The commercial real estate (CRE) market has undergone a significant recovery since the global financial crisis of 2008-2009. However, not all segments of the market have participated equally in the recovery – including within the CRE debt market. In the following interview, portfolio managers Devin Chen and Jeffrey Thompson discuss the state of the market, including risks and opportunities for investors.

Q: What’s the current financing environment for U.S. commercial real estate?

Chen: I would say it is imbalanced. To give perspective, nationally, CRE prices are now 26% above the previous market peak reached in November 2007 (not adjusted for inflation), and in recent years, we have seen consistent double-digit annual appreciation, according to Moody’s/RCA Commercial Property Price Indices (CPPI). The recovery, however, has been uneven. Real estate markets perceived as safer and more liquid have benefitted the most, largely due to strong capital inflows, as investors search for yield. So while prices in major CRE markets have increased by more than 45% since the peak, values in non-major markets have risen only 11% (see Figure 1). The same can be said about the performance of individual CRE sectors. For instance, in retail, the hardest hit sector of late, property values have actually declined by about 2% during the period.

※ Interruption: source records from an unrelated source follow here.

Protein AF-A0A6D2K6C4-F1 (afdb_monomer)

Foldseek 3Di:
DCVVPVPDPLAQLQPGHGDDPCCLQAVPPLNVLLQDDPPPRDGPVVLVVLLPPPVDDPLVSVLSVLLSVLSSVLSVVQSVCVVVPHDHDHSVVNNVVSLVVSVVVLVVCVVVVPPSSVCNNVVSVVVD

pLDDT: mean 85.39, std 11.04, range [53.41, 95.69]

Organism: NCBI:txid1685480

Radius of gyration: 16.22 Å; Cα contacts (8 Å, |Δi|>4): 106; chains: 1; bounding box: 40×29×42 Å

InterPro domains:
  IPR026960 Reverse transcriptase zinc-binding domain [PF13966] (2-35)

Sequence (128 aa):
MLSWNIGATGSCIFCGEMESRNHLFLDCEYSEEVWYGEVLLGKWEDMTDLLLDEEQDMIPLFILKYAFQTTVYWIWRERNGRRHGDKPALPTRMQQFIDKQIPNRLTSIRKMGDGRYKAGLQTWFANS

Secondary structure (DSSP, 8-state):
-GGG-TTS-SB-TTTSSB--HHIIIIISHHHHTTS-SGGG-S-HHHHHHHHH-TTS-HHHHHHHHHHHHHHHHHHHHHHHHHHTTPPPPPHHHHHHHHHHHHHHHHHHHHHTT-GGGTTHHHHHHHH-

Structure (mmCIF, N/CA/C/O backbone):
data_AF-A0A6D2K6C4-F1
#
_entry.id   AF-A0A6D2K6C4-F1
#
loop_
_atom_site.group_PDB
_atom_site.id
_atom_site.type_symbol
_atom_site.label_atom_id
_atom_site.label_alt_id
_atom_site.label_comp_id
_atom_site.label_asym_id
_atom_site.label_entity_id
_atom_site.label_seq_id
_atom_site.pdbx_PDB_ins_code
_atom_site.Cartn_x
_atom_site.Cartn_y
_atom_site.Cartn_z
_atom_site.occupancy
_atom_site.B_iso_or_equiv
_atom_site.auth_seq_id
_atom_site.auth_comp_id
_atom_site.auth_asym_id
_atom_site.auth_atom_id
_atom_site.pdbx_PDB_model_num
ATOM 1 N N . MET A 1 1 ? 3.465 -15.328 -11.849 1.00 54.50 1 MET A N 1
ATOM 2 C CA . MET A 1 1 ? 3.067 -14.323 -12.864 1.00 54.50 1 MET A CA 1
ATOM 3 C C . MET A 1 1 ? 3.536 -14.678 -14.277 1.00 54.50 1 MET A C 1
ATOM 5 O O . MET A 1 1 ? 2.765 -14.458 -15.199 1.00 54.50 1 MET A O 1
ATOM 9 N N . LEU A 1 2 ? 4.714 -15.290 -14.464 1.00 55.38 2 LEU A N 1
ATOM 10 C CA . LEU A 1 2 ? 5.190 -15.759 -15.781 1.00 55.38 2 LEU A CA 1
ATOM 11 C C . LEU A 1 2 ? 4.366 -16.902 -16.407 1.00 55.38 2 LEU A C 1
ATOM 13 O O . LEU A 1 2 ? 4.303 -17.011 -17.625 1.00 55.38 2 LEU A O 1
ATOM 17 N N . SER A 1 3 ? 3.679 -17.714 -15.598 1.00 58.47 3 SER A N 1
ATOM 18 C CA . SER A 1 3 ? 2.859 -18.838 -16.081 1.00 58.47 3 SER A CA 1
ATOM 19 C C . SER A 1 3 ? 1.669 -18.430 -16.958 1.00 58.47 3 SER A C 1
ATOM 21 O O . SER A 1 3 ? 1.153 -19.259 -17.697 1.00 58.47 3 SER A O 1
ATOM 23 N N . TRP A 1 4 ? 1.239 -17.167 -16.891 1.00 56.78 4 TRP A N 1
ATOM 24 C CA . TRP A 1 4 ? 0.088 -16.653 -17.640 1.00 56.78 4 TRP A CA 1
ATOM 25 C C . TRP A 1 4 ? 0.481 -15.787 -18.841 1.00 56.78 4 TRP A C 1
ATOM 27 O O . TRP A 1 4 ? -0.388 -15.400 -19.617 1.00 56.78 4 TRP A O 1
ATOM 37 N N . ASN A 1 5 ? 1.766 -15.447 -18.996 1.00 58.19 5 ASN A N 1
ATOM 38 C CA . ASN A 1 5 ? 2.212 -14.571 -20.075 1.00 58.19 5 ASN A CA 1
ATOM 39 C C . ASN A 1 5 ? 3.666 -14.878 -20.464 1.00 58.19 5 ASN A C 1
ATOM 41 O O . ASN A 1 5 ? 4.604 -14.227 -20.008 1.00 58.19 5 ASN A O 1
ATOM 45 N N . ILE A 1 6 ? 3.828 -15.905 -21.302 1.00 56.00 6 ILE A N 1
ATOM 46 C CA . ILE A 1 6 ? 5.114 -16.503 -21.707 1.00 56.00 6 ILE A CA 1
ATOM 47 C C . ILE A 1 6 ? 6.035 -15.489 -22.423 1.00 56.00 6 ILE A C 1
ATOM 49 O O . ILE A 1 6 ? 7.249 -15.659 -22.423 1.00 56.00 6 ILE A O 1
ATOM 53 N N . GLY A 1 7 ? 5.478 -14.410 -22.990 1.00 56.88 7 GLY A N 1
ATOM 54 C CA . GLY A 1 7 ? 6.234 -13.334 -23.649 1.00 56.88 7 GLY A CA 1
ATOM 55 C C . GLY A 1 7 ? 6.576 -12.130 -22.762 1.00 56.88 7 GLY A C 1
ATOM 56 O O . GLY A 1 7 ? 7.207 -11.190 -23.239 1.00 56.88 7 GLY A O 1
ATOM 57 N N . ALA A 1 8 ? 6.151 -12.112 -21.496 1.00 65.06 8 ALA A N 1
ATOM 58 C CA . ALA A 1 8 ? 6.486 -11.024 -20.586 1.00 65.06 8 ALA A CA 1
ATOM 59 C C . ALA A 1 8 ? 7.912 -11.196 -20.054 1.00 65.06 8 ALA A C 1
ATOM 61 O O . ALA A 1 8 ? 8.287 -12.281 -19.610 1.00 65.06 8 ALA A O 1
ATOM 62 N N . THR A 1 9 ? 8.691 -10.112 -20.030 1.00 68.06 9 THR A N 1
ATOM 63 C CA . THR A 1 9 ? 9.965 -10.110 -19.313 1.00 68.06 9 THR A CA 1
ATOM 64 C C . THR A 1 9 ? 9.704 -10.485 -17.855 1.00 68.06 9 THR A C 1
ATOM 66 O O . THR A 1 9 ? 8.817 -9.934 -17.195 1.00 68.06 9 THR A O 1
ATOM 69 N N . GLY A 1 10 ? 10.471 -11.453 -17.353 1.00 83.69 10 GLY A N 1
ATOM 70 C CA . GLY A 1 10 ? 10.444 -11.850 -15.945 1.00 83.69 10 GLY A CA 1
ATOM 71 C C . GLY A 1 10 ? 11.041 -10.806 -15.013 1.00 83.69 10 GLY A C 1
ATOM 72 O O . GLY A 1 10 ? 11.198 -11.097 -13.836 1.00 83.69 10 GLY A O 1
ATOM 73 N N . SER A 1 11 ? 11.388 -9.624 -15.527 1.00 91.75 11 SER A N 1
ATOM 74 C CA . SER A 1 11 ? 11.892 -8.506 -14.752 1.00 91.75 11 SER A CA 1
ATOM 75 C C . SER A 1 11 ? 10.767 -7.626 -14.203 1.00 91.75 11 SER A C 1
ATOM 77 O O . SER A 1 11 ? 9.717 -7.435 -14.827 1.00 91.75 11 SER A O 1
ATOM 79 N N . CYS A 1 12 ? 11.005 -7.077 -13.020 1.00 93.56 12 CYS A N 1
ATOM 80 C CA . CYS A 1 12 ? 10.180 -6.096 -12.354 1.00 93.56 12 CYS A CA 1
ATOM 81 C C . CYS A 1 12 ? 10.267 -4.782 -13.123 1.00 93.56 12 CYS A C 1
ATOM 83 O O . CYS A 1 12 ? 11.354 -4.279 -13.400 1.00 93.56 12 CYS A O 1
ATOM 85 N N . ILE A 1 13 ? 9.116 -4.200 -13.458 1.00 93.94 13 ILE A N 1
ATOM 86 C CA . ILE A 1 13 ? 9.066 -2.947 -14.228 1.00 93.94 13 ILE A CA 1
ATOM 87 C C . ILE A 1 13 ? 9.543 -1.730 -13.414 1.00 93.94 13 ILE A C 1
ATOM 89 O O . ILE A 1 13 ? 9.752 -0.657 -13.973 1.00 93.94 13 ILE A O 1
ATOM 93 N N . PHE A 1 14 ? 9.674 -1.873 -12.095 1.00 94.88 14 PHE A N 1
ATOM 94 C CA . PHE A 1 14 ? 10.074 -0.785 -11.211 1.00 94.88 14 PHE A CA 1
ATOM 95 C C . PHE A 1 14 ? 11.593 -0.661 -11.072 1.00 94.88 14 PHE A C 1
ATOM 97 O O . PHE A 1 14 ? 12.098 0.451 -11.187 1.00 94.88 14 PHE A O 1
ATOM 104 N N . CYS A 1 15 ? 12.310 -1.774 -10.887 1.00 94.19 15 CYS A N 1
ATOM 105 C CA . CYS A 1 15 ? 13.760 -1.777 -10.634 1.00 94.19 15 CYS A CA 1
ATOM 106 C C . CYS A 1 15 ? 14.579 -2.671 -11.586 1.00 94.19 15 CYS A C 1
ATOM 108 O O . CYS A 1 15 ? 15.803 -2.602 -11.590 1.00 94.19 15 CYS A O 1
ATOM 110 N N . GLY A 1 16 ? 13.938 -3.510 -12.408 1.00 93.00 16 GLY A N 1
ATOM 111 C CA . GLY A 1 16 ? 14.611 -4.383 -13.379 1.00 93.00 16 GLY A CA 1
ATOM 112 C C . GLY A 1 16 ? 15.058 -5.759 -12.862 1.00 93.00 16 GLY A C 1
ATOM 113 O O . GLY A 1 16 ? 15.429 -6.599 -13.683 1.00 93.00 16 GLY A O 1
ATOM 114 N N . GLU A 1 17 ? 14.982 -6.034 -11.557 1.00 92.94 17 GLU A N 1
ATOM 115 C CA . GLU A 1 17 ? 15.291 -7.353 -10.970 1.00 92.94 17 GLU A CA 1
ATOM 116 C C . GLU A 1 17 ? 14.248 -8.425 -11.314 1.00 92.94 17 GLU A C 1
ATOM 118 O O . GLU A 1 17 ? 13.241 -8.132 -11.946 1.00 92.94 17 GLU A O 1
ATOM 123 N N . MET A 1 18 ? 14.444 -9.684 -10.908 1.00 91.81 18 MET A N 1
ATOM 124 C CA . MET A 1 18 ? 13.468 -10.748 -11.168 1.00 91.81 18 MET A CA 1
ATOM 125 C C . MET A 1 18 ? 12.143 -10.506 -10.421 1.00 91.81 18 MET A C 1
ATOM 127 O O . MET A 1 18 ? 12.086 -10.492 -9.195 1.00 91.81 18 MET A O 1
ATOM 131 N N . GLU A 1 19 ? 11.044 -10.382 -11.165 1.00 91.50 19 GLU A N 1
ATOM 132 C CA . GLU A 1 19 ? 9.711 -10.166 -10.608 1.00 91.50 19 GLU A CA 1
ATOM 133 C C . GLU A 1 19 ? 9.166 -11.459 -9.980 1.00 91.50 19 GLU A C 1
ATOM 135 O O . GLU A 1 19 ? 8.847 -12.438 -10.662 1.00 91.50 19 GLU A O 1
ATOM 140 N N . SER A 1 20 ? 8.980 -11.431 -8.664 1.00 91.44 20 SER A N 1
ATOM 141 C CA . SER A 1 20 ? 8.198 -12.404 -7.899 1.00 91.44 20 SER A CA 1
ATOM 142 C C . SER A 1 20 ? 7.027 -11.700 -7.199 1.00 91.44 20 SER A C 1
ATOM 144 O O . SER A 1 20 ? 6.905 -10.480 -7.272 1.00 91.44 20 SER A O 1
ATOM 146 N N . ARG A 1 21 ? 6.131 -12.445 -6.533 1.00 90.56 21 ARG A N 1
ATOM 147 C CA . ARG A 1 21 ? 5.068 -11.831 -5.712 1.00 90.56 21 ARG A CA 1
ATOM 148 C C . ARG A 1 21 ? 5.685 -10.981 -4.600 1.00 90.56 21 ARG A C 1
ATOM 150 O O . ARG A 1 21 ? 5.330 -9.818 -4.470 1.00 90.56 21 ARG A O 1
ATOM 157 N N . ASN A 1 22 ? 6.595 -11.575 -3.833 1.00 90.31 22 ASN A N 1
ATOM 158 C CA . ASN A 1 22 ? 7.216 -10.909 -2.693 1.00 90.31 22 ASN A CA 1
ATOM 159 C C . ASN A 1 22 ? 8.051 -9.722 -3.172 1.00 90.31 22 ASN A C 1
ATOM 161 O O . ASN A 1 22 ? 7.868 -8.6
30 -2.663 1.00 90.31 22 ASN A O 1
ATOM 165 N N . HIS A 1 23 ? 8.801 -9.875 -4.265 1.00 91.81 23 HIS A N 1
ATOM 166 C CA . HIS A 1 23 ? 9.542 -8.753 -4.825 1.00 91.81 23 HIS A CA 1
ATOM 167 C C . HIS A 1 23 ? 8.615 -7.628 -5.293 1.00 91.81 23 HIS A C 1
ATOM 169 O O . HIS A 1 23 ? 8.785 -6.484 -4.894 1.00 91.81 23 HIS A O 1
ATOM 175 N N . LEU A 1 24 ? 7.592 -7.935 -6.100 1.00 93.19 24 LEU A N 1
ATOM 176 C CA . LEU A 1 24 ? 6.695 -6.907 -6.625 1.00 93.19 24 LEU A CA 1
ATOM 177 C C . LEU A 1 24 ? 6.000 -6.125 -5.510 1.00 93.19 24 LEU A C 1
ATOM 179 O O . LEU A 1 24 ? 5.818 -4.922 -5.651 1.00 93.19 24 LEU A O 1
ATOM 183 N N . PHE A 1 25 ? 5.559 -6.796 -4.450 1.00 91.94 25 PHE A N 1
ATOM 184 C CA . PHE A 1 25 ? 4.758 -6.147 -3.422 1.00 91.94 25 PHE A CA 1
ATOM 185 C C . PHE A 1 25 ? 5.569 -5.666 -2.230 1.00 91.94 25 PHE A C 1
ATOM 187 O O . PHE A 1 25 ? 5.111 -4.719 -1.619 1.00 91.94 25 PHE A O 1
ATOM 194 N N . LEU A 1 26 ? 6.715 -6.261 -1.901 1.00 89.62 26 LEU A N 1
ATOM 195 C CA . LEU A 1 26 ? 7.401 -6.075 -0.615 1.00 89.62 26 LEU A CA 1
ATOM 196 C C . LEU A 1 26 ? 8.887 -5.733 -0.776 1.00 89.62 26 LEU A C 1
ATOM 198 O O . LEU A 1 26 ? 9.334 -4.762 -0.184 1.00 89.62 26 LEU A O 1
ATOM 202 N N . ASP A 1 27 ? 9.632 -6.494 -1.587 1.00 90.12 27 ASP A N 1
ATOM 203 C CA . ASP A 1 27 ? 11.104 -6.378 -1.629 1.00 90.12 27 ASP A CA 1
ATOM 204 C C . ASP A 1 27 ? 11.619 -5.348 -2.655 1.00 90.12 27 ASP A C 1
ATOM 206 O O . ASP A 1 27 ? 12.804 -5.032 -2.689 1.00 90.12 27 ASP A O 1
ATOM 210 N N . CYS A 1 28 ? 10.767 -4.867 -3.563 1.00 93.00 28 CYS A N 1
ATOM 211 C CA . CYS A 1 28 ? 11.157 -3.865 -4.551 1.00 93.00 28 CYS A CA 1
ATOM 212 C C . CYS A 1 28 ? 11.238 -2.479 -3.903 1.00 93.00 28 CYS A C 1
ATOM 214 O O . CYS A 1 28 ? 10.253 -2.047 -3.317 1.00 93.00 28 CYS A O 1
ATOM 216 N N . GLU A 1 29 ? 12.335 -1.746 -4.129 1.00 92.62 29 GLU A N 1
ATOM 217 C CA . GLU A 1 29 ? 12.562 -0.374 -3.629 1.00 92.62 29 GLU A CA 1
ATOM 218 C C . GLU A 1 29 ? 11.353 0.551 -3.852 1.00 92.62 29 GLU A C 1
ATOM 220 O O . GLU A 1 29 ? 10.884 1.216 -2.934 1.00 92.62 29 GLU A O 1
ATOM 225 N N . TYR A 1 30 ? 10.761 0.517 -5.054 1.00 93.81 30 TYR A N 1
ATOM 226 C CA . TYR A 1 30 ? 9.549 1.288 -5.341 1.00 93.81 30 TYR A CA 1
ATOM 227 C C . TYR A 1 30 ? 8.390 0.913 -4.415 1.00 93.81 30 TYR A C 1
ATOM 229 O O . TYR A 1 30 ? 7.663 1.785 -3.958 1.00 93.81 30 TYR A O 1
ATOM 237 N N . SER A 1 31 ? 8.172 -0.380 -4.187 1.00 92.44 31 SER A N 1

Against this backdrop banks and insurers are actively lending – perhaps the most in recent memory. However, they are much more selective than in the previous cycle that culminated in the global financial crisis. While ample liquidity has bolstered prices for lower-leveraged, stabilized assets in prime markets, outside of core areas debt is much less accessible.

Q: What is causing the discrepancies in credit availability?

Chen: We have a mismatch in supply and demand. There are a few dynamics at work. From a supply perspective, more stringent regulations and capital requirements have prompted commercial banks, historically the largest source of CRE financing, to consolidate and/or become more constrained than before the crisis of 2008-2009. One-third of the top originators in 2007 are no longer actively lending in this market, according to the Mortgage Bankers Association, and those that remain are more risk averse. Banks also have reverted to tighter standards.

Meanwhile, the commercial mortgage-backed securities (CMBS) market, which at its peak in 2007 was the largest source of CRE financing, is also much smaller. Although originations recovered after the financial crisis, they have once again plummeted due to market volatility and the introduction of new regulations. In 2016, originations were down 40% year-over-year and the market is now down by more than 60% from its 2007 peak, according to a June report by Real Capital Analytics.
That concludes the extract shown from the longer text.